Von der Pflicht und Last des Erinnerns

26.10.2015 • 15:37 Uhr / 2 Minuten Lesezeit
Heute findet eine Podiumsdiskussion zum Thema „Der alltägliche Kampf. Lokale Vorarlberger Initiativen und das Erinnern an den Nationalsozialismus“ im vorarlberg museum statt. foto: stadtarchiv bregenz
Heute findet eine Podiumsdiskussion zum Thema „Der alltägliche Kampf.
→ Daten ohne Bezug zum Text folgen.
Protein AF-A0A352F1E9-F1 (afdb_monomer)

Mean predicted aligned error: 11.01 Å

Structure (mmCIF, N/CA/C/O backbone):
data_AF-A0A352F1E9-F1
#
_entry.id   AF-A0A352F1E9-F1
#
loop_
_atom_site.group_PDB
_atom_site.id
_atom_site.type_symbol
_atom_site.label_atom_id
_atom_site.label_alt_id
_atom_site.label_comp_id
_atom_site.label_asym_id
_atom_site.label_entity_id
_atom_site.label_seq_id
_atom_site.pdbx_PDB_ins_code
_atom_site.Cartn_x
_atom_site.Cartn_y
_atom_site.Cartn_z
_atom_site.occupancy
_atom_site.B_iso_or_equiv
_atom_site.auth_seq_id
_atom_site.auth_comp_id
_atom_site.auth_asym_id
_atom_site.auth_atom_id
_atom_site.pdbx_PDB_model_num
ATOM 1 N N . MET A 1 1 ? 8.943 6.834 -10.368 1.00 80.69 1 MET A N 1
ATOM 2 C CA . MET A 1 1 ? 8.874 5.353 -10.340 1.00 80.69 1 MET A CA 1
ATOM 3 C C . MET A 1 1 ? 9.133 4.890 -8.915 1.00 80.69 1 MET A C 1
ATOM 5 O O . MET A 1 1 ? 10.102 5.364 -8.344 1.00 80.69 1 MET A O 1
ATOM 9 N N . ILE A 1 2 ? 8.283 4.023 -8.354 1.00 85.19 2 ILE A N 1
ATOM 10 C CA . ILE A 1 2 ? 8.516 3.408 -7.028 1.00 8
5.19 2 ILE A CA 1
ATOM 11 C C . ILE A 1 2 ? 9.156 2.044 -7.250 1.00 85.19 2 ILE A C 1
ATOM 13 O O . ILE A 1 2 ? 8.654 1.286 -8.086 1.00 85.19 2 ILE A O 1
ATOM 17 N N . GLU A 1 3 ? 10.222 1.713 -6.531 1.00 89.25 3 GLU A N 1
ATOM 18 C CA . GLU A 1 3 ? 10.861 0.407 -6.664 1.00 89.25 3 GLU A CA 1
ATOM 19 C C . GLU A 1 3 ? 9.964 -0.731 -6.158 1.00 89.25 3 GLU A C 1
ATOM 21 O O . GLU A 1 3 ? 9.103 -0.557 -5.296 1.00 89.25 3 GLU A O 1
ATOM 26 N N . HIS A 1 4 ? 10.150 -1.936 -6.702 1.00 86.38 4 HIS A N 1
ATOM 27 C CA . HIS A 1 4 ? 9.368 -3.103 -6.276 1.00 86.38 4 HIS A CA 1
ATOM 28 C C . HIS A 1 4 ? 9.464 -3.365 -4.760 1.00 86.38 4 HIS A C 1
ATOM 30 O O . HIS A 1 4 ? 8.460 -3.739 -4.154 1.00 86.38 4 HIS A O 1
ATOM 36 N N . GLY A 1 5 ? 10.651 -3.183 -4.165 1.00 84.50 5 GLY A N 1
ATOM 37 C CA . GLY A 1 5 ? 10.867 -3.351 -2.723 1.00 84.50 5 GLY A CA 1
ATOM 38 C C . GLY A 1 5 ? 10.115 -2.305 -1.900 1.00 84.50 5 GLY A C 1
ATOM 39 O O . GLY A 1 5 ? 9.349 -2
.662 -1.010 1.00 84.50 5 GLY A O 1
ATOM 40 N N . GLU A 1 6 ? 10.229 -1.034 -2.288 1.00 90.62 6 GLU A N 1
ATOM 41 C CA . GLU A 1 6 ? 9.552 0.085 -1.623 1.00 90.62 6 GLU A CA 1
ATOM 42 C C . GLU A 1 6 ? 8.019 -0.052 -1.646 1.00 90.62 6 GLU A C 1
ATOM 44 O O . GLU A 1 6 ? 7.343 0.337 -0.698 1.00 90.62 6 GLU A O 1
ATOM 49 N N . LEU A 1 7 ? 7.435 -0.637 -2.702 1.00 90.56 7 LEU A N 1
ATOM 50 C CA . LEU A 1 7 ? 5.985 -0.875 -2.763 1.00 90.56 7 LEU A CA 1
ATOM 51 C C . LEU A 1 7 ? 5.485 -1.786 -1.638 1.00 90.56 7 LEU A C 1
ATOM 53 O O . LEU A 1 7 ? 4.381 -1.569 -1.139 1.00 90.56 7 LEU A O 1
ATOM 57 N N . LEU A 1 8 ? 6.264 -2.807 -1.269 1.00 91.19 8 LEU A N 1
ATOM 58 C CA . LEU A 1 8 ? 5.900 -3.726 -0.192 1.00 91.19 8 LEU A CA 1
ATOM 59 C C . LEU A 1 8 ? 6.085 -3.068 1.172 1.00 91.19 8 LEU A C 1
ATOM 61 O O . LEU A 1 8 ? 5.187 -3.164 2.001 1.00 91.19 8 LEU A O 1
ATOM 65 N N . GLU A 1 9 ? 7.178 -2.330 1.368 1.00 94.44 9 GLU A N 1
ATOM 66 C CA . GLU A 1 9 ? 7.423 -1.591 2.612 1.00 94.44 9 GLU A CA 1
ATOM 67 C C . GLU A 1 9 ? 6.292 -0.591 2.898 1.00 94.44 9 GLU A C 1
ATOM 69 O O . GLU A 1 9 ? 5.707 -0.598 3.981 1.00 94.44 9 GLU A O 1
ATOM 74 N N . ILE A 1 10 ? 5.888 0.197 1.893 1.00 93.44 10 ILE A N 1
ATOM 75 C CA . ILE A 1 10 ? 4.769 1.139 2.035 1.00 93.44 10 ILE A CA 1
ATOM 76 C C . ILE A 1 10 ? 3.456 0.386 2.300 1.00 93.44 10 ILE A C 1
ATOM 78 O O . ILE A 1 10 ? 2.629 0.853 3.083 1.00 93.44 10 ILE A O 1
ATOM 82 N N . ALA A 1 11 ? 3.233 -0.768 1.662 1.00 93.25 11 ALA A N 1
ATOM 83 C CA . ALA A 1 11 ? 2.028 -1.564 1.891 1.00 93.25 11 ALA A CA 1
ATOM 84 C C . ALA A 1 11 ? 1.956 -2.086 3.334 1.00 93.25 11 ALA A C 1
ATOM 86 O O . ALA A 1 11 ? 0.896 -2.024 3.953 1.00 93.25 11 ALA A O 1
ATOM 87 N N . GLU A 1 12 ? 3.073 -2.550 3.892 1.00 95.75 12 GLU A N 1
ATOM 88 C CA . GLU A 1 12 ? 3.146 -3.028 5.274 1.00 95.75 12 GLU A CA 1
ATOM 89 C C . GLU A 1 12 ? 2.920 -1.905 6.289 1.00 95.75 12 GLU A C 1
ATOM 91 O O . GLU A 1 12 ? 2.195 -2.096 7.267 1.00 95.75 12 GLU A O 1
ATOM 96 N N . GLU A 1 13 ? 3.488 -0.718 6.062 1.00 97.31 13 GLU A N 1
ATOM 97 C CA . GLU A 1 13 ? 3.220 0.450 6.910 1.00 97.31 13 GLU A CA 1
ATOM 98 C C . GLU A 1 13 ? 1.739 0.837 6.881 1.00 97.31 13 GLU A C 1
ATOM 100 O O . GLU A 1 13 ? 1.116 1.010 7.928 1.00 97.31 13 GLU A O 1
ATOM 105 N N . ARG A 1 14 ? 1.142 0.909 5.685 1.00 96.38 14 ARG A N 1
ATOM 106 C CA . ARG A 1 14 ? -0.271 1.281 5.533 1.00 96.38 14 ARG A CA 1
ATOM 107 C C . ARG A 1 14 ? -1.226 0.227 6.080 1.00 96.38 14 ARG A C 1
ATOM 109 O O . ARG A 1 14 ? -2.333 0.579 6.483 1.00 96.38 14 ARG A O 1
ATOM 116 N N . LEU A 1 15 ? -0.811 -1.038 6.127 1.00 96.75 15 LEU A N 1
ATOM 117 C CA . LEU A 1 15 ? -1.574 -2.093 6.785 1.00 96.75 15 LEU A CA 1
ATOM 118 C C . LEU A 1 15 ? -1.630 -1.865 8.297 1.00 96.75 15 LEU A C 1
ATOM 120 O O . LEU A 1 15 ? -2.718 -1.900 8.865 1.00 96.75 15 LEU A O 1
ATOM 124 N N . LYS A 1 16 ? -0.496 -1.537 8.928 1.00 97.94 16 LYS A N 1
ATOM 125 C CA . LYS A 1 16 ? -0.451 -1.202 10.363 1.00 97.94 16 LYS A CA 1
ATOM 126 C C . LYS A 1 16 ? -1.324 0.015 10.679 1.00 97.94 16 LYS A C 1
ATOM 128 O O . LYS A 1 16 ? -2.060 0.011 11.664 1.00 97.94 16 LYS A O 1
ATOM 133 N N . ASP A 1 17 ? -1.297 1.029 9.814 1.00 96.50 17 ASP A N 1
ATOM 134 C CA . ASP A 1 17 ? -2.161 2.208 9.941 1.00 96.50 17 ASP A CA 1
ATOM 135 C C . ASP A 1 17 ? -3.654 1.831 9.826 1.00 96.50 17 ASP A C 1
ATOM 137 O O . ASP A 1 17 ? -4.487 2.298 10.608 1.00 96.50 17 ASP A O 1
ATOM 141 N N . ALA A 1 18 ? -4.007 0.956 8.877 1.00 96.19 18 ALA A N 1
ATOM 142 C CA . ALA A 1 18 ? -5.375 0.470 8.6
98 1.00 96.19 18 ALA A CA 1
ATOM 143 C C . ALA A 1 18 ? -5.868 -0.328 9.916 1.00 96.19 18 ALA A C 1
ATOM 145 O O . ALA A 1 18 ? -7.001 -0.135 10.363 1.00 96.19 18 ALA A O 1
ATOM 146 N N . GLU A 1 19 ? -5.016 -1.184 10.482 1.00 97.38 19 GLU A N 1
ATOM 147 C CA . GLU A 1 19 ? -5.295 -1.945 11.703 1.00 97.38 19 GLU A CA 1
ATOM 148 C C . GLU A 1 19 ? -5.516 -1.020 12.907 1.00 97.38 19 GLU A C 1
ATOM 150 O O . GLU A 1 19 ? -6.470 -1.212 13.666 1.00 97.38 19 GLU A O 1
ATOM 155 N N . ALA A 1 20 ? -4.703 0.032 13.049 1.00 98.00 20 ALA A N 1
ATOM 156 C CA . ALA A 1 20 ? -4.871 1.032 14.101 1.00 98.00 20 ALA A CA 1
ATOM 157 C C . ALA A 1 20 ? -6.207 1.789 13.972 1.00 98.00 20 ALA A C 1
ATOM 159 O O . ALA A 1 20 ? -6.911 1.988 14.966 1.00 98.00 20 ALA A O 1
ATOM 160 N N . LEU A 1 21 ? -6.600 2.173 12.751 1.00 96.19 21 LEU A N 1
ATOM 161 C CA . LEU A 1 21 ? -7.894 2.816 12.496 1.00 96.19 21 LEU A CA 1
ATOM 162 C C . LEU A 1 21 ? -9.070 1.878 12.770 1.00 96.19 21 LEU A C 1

Lokale Vorarlberger Initiativen und das Erinnern an den Nationalsozialismus“ im vorarlberg museum statt. foto: stadtarchiv bregenz

Lokale Initiativen und das Erinnern
an die Zeit des Na-tionalsozialismus.

19:00 vorarlberg museum, bregenz. Gemeinhin glauben wir, die Vergangenheit im Allgemeinen und den Nationalsozialismus im Besonderen ganz gut bewältigt zu haben. Doch dann finden wir einen Judenmörder auf einem Kriegerdenkmal oder wollen der verschleppten Zwangsarbeiter gedenken oder ein Denkmal für Wehrmachtsdeserteure errichten. Und plötzlich gehen die Wogen hoch.

Vertreter von Vorarlberger Gedenkinitiativen berichten von der Pflicht und der Last des Erinnerns, vom Kampf um die Deutungshoheit. Cyriak Schwaighofer vom Salzburger Kulturverein Schloss Goldegg steuert Erfahrungen aus dem Pongau bei und ermöglicht so den Blick von und nach außen. Moderation: Jutta Berger (Der Standard). Teilnehmer: Andreas Hammerer, Meinrad Pichler, Cyriak
Schwaighofer, Sarah Schlatter, Christof Thöny, Bruno Winkler.

Eine Veranstaltung anlässlich der Errichtung des Widerstandsmahnmals in Bregenz (14. November, 10.30 Uhr), in Zusammenarbeit mit der Stadt Bregenz und der Kulturabteilung des Landes Vorarlberg.